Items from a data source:
BEGIN
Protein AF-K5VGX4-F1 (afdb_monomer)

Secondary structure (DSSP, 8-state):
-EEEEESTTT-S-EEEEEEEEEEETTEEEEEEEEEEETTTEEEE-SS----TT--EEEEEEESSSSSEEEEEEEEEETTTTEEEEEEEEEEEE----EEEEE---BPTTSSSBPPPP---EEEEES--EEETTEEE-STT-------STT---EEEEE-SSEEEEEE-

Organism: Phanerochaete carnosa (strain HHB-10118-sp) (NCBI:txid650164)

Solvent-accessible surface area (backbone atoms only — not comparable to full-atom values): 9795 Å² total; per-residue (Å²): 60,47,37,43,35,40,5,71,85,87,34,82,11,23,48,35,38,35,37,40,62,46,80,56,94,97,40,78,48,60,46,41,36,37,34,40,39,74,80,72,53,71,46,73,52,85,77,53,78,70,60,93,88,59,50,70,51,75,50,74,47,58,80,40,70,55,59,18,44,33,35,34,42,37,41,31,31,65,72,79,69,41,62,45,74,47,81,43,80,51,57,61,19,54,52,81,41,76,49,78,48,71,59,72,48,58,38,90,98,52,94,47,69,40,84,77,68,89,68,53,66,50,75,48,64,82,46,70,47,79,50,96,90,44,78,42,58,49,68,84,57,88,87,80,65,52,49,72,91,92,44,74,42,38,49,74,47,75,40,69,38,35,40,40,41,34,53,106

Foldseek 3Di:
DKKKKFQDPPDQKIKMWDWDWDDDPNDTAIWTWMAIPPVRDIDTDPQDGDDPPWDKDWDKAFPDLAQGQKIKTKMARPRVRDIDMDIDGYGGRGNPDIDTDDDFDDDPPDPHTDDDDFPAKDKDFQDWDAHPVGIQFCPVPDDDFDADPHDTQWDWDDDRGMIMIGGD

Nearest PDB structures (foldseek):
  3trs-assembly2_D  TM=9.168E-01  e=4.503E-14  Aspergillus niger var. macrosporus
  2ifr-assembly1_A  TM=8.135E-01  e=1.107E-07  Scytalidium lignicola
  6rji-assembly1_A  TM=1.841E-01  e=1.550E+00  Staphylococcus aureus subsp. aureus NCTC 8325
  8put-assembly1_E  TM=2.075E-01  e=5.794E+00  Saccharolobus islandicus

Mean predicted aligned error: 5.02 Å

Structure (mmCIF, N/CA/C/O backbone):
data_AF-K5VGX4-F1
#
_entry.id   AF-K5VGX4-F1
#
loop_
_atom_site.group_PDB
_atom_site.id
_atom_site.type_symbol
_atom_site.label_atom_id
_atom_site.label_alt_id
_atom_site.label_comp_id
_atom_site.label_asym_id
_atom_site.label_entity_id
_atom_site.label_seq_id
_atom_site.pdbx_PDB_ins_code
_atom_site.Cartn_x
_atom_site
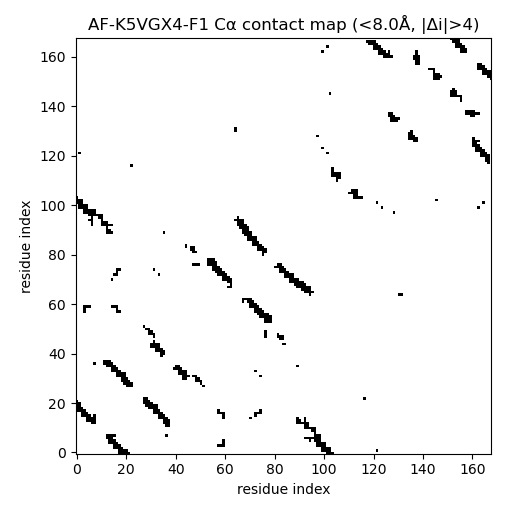.Cartn_y
_atom_site.Cartn_z
_atom_site.occupancy
_atom_site.B_iso_or_equiv
_atom_site.auth_seq_id
_atom_site.auth_comp_id
_atom_site.auth_asym_id
_atom_site.auth_atom_id
_atom_site.pdbx_PDB_model_num
ATOM 1 N N . MET A 1 1 ? -3.195 -7.210 6.623 1.00 63.75 1 MET A N 1
ATOM 2 C CA . MET A 1 1 ? -2.421 -5.995 6.301 1.00 63.75 1 MET A CA 1
ATOM 3 C C . MET A 1 1 ? -2.563 -5.768 4.810 1.00 63.75 1 MET A C 1
ATOM 5 O O . MET A 1 1 ? -2.445 -6.739 4.075 1.00 63.75 1 MET A O 1
ATOM 9 N N . SER A 1 2 ? -2.834 -4.542 4.381 1.00 61.88 2 SER A N 1
ATOM 10 C CA . SER A 1 2 ? -2.885 -4.179 2.959 1.00 61.88 2 SER A CA 1
ATOM 11 C C . SER A 1 2 ? -1.829 -3.112 2.696 1.00 61.88 2 SER A C 1
ATOM 13 O O . SER A 1 2 ? -1.759 -2.135 3.445 1.00 61.88 2 SER A O 1
ATOM 15 N N . LEU A 1 3 ? -0.999 -3.303 1.672 1.00 67.31 3 LEU A N 1
ATOM 16 C CA . LEU A 1 3 ? 0.160 -2.464 1.381 1.00 67.31 3 LEU A CA 1
ATOM 17 C C . LEU A 1 3 ? 0.176 -2.009 -0.076 1.00 67.31 3 LEU A C 1
ATOM 19 O O . LEU A 1 3 ? -0.295 -2.697 -0.980 1.00 67.31 3 LEU A O 1
ATOM 23 N N . VAL A 1 4 ? 0.801 -0.855 -0.282 1.00 62.69 4 VAL A N 1
ATOM 24 C CA . VAL A 1 4 ? 1.339 -0.416 -1.568 1.00 62.69 4 VAL A CA 1
ATOM 25 C C . VAL A 1 4 ? 2.850 -0.279 -1.403 1.00 62.69 4 VAL A C 1
ATOM 27 O O . VAL A 1 4 ? 3.320 0.361 -0.457 1.00 62.69 4 VAL A O 1
ATOM 30 N N . GLY A 1 5 ? 3.617 -0.883 -2.306 1.00 64.56 5 GLY A N 1
ATOM 31 C CA . GLY A 1 5 ? 5.077 -0.920 -2.245 1.00 64.56 5 GLY A CA 1
ATOM 32 C C . GLY A 1 5 ? 5.744 -0.354 -3.494 1.00 64.56 5 GLY A C 1
ATOM 33 O O . GLY A 1 5 ? 5.256 -0.527 -4.610 1.00 64.56 5 GLY A O 1
ATOM 34 N N . LEU A 1 6 ? 6.885 0.315 -3.307 1.00 62.66 6 LEU A N 1
ATOM 35 C CA . LEU A 1 6 ? 7.830 0.656 -4.371 1.00 62.66 6 LEU A CA 1
ATOM 36 C C . LEU A 1 6 ? 9.154 -0.085 -4.145 1.00 62.66 6 LEU A C 1
ATOM 38 O O . LEU A 1 6 ? 9.863 0.184 -3.173 1.00 62.66 6 LEU A O 1
ATOM 42 N N . GLY A 1 7 ? 9.519 -0.954 -5.092 1.00 56.75 7 GLY A N 1
ATOM 43 C CA . GLY A 1 7 ? 10.837 -1.586 -5.191 1.00 56.75 7 GLY A CA 1
ATOM 44 C C . GLY A 1 7 ? 11.082 -2.833 -4.334 1.00 56.75 7 GLY A C 1
ATOM 45 O O . GLY A 1 7 ? 12.243 -3.144 -4.099 1.00 56.75 7 GLY A O 1
ATOM 46 N N . ALA A 1 8 ? 10.064 -3.542 -3.838 1.00 59.56 8 ALA A N 1
ATOM 47 C CA . ALA A 1 8 ? 10.280 -4.581 -2.820 1.00 59.56 8 ALA A CA 1
ATOM 48 C C . ALA A 1 8 ? 10.713 -5.968 -3.331 1.00 59.56 8 ALA A C 1
ATOM 50 O O . ALA A 1 8 ? 11.227 -6.755 -2.540 1.00 59.56 8 ALA A O 1
ATOM 51 N N . ILE A 1 9 ? 10.535 -6.289 -4.620 1.00 65.56 9 ILE A N 1
ATOM 52 C CA . ILE A 1 9 ? 10.758 -7.660 -5.122 1.00 65.56 9 ILE A CA 1
ATOM 53 C C . ILE A 1 9 ? 12.150 -7.829 -5.742 1.00 65.56 9 ILE A C 1
ATOM 55 O O . ILE A 1 9 ? 12.849 -8.797 -5.443 1.00 65.56 9 ILE A O 1
ATOM 59 N N . SER A 1 10 ? 12.571 -6.910 -6.612 1.00 68.81 10 SER A N 1
ATOM 60 C CA . SER A 1 10 ? 13.826 -7.015 -7.368 1.00 68.81 10 SER A CA 1
ATOM 61 C C . SER A 1 10 ? 14.906 -6.013 -6.946 1.00 68.81 10 SER A C 1
ATOM 63 O O . SER A 1 10 ? 16.047 -6.131 -7.403 1.00 68.81 10 SER A O 1
ATOM 65 N N . CYS A 1 11 ? 14.593 -5.050 -6.068 1.00 73.00 11 CYS A N 1
ATOM 66 C CA . CYS A 1 11 ? 15.578 -4.103 -5.544 1.00 73.00 11 CYS A CA 1
ATOM 67 C C . CYS A 1 11 ? 16.080 -4.503 -4.149 1.00 73.00 11 CYS A C 1
ATOM 69 O O . CYS A 1 11 ? 15.352 -5.030 -3.317 1.00 73.00 11 CYS A O 1
ATOM 71 N N . GLU A 1 12 ? 17.327 -4.133 -3.850 1.00 76.31 12 GLU A N 1
ATOM 72 C CA . GLU A 1 12 ? 17.892 -4.255 -2.498 1.00 76.31 12 GLU A CA 1
ATOM 73 C C . GLU A 1 12 ? 17.292 -3.253 -1.496 1.00 76.31 12 GLU A C 1
ATOM 75 O O . GLU A 1 12 ? 17.384 -3.475 -0.293 1.00 76.31 12 GLU A O 1
ATOM 80 N N . ASN A 1 13 ? 16.702 -2.147 -1.973 1.00 84.50 13 ASN A N 1
ATOM 81 C CA . ASN A 1 13 ? 16.064 -1.126 -1.139 1.00 84.50 13 ASN A CA 1
ATOM 82 C C . ASN A 1 13 ? 14.654 -0.821 -1.645 1.00 84.50 13 ASN A C 1
ATOM 84 O O . ASN A 1 13 ? 14.469 -0.605 -2.847 1.00 84.50 13 ASN A O 1
ATOM 88 N N . ALA A 1 14 ? 13.713 -0.705 -0.713 1.00 85.94 14 ALA A N 1
ATOM 89 C CA . ALA A 1 14 ? 12.306 -0.450 -0.995 1.00 85.94 14 ALA A CA 1
ATOM 90 C C . ALA A 1 14 ? 11.689 0.489 0.043 1.00 85.94 14 ALA A C 1
ATOM 92 O O . ALA A 1 14 ? 12.184 0.608 1.168 1.00 85.94 14 ALA A O 1
ATOM 93 N N . LEU A 1 15 ? 10.586 1.122 -0.346 1.00 89.19 15 LEU A N 1
ATOM 94 C CA . LEU A 1 15 ? 9.711 1.874 0.545 1.00 89.19 15 LEU A CA 1
ATOM 95 C C . LEU A 1 15 ? 8.289 1.352 0.368 1.00 89.19 15 LEU A C 1
ATOM 97 O O . LEU A 1 15 ? 7.767 1.344 -0.747 1.00 89.19 15 LEU A O 1
ATOM 101 N N . THR A 1 16 ? 7.659 0.956 1.465 1.00 90.50 16 THR A N 1
ATOM 102 C CA . THR A 1 16 ? 6.272 0.485 1.479 1.00 90.50 16 THR A CA 1
ATOM 103 C C . THR A 1 16 ? 5.437 1.336 2.428 1.00 90.50 16 THR A C 1
ATOM 105 O O . THR A 1 16 ? 5.945 1.929 3.384 1.00 90.50 16 THR A O 1
ATOM 108 N N . VAL A 1 17 ? 4.145 1.451 2.128 1.00 92.88 17 VAL A N 1
ATOM 109 C CA . VAL A 1 17 ? 3.154 2.154 2.948 1.00 92.88 17 VAL A CA 1
ATOM 110 C C . VAL A 1 17 ? 1.897 1.309 2.981 1.00 92.88 17 VAL A C 1
ATOM 112 O O . VAL A 1 17 ? 1.453 0.810 1.949 1.00 92.88 17 VAL A O 1
ATOM 115 N N . GLY A 1 18 ? 1.294 1.160 4.152 1.00 91.94 18 GLY A N 1
ATOM 116 C CA . GLY A 1 18 ? 0.129 0.300 4.281 1.00 91.94 18 GLY A CA 1
ATOM 117 C C . GLY A 1 18 ? -0.660 0.507 5.558 1.00 91.94 18 GLY A C 1
ATOM 118 O O . GLY A 1 18 ? -0.421 1.436 6.335 1.00 91.94 18 GLY A O 1
ATOM 119 N N . ILE A 1 19 ? -1.628 -0.387 5.741 1.00 92.12 19 ILE A N 1
ATOM 120 C CA . ILE A 1 19 ? -2.461 -0.495 6.934 1.00 92.12 19 ILE A CA 1
ATOM 121 C C . ILE A 1 19 ? -2.382 -1.917 7.
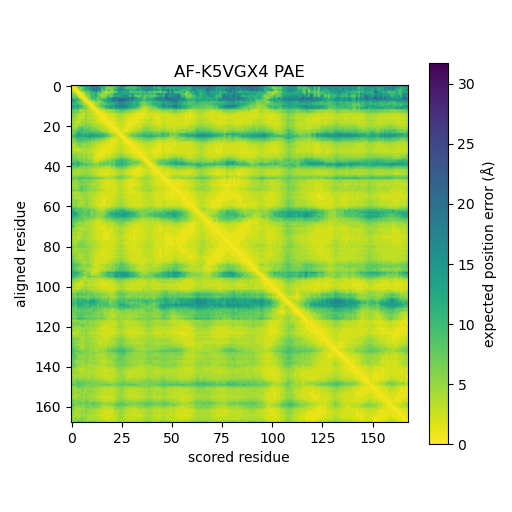479 1.00 92.12 19 ILE A C 1
ATOM 123 O O . ILE A 1 19 ? -2.678 -2.896 6.784 1.00 92.12 19 ILE A O 1
ATOM 127 N N . ASP A 1 20 ? -2.079 -2.010 8.764 1.00 88.75 20 ASP A N 1
ATOM 128 C CA . ASP A 1 20 ? -2.126 -3.236 9.545 1.00 88.75 20 ASP A CA 1
ATOM 129 C C . ASP A 1 20 ? -3.528 -3.453 10.043 1.00 88.75 20 ASP A C 1
ATOM 131 O O . ASP A 1 20 ? -4.076 -2.604 10.739 1.00 88.75 20 ASP A O 1
ATOM 135 N N . LEU A 1 21 ? -4.079 -4.617 9.720 1.00 86.75 21 LEU A N 1
ATOM 136 C CA . LEU A 1 21 ? -5.281 -5.131 10.347 1.00 86.75 21 LEU A CA 1
ATOM 137 C C . LEU A 1 21 ? -4.851 -6.177 11.367 1.00 86.75 21 LEU A C 1
ATOM 139 O O . LEU A 1 21 ? -4.308 -7.216 10.990 1.00 86.75 21 LEU A O 1
ATOM 143 N N . THR A 1 22 ? -5.157 -5.915 12.630 1.00 84.00 22 THR A N 1
ATOM 144 C CA . THR A 1 22 ? -5.036 -6.895 13.708 1.00 84.00 22 THR A CA 1
ATOM 145 C C . THR A 1 22 ? -6.429 -7.250 14.195 1.00 84.00 22 THR A C 1
ATOM 147 O O . THR A 1 22 ? -7.211 -6.360 14.534 1.00 84.00 22 THR A O 1
ATOM 150 N N . LEU A 1 23 ? -6.730 -8.547 14.254 1.00 80.00 23 LEU A N 1
ATOM 151 C CA . LEU A 1 23 ? -7.935 -9.075 14.888 1.00 80.00 23 LEU A CA 1
ATOM 152 C C . LEU A 1 23 ? -7.544 -9.779 16.189 1.00 80.00 23 LEU A C 1
ATOM 154 O O . LEU A 1 23 ? -6.754 -10.722 16.181 1.00 80.00 23 LEU A O 1
ATOM 158 N N . GLN A 1 24 ? -8.098 -9.327 17.312 1.00 79.94 24 GLN A N 1
ATOM 159 C CA . GLN A 1 24 ? -7.889 -9.940 18.620 1.00 79.94 24 GLN A CA 1
ATOM 160 C C . GLN A 1 24 ? -9.206 -9.966 19.399 1.00 79.94 24 GLN A C 1
ATOM 162 O O . GLN A 1 24 ? -9.781 -8.915 19.667 1.00 79.94 24 GLN A O 1
ATOM 167 N N . ASN A 1 25 ? -9.663 -11.160 19.797 1.00 78.88 25 ASN A N 1
ATOM 168 C CA . ASN A 1 25 ? -10.885 -11.362 20.595 1.00 78.88 25 ASN A CA 1
ATOM 169 C C . ASN A 1 25 ? -12.103 -10.585 20.047 1.00 78.88 25 ASN A C 1
ATOM 171 O O . ASN A 1 25 ? -12.697 -9.784 20.766 1.00 78.88 25 ASN A O 1
ATOM 175 N N . ASP A 1 26 ? -12.420 -10.777 18.763 1.00 78.75 26 ASP A N 1
ATOM 176 C CA . ASP A 1 26 ? -13.504 -10.101 18.025 1.00 78.75 26 ASP A CA 1
ATOM 177 C C . ASP A 1 26 ? -13.368 -8.571 17.878 1.00 78.75 26 ASP A C 1
ATOM 179 O O . ASP A 1 26 ? -14.263 -7.913 17.349 1.00 78.75 26 ASP A O 1
ATOM 183 N N . SER A 1 27 ? -12.243 -7.986 18.298 1.00 83.50 27 SER A N 1
ATOM 184 C CA . SER A 1 27 ? -11.921 -6.581 18.054 1.00 83.50 27 SER A CA 1
ATOM 185 C C . SER A 1 27 ? -10.943 -6.446 16.894 1.00 83.50 27 SER A C 1
ATOM 187 O O . SER A 1 27 ? -9.887 -7.080 16.883 1.00 83.50 27 SER A O 1
ATOM 189 N N . SER A 1 28 ? -11.260 -5.553 15.958 1.00 86.75 28 SER A N 1
ATOM 190 C CA . SER A 1 28 ? -10.342 -5.108 14.910 1.00 86.75 28 SER A CA 1
ATOM 191 C C . SER A 1 28 ? -9.628 -3.823 15.311 1.00 86.75 28 SER A C 1
ATOM 193 O O . SER A 1 28 ? -10.273 -2.881 15.775 1.00 86.75 28 SER A O 1
ATOM 195 N N . SER A 1 29 ? -8.325 -3.747 15.066 1.00 89.31 29 SER A N 1
ATOM 196 C CA . SER A 1 29 ? -7.566 -2.497 15.109 1.00 89.31 29 SER A CA 1
ATOM 197 C C . SER A 1 29 ? -6.819 -2.279 13.803 1.00 89.31 29 SER A C 1
ATOM 199 O O . SER A 1 29 ? -6.275 -3.231 13.241 1.00 89.31 29 SER A O 1
ATOM 201 N N . PHE A 1 30 ? -6.756 -1.019 13.381 1.00 91.12 30 PHE A N 1
ATOM 202 C CA . PHE A 1 30 ? -6.107 -0.593 12.150 1.00 91.12 30 PHE A CA 1
ATOM 203 C C . PHE A 1 30 ? -4.961 0.361 12.472 1.00 91.12 30 PHE A C 1
ATOM 205 O O . PHE A 1 30 ? -5.176 1.350 13.173 1.00 91.12 30 PHE A O 1
ATOM 212 N N . THR A 1 31 ? -3.758 0.084 11.976 1.00 92.19 31 THR A N 1
ATOM 213 C CA . THR A 1 31 ? -2.594 0.964 12.169 1.00 92.19 31 THR A CA 1
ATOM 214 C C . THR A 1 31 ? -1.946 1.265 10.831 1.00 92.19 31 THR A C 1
END
Description of the task
The lines above, starting at the one with "ATOM 168 C CA" and ending at the one with "ATOM 177 C C", are the only ones to return, exactly as written.

Task output
ATOM 168 C CA . ASN A 1 25 ? -10.885 -11.362 20.595 1.00 78.88 25 ASN A CA 1
ATOM 169 C C . ASN A 1 25 ? -12.103 -10.585 20.047 1.00 78.88 25 ASN A C 1
ATOM 171 O O . ASN A 1 25 ? -12.697 -9.784 20.766 1.00 78.88 25 ASN A O 1
ATOM 175 N N . ASP A 1 26 ? -12.420 -10.777 18.763 1.00 78.75 26 ASP A N 1
ATOM 176 C CA . ASP A 1 26 ? -13.504 -10.101 18.025 1.00 78.75 26 ASP A CA 1
ATOM 177 C C . ASP A 1 26 ? -13.368 -8.571 17.878 1.00 78.75 26 ASP A C 1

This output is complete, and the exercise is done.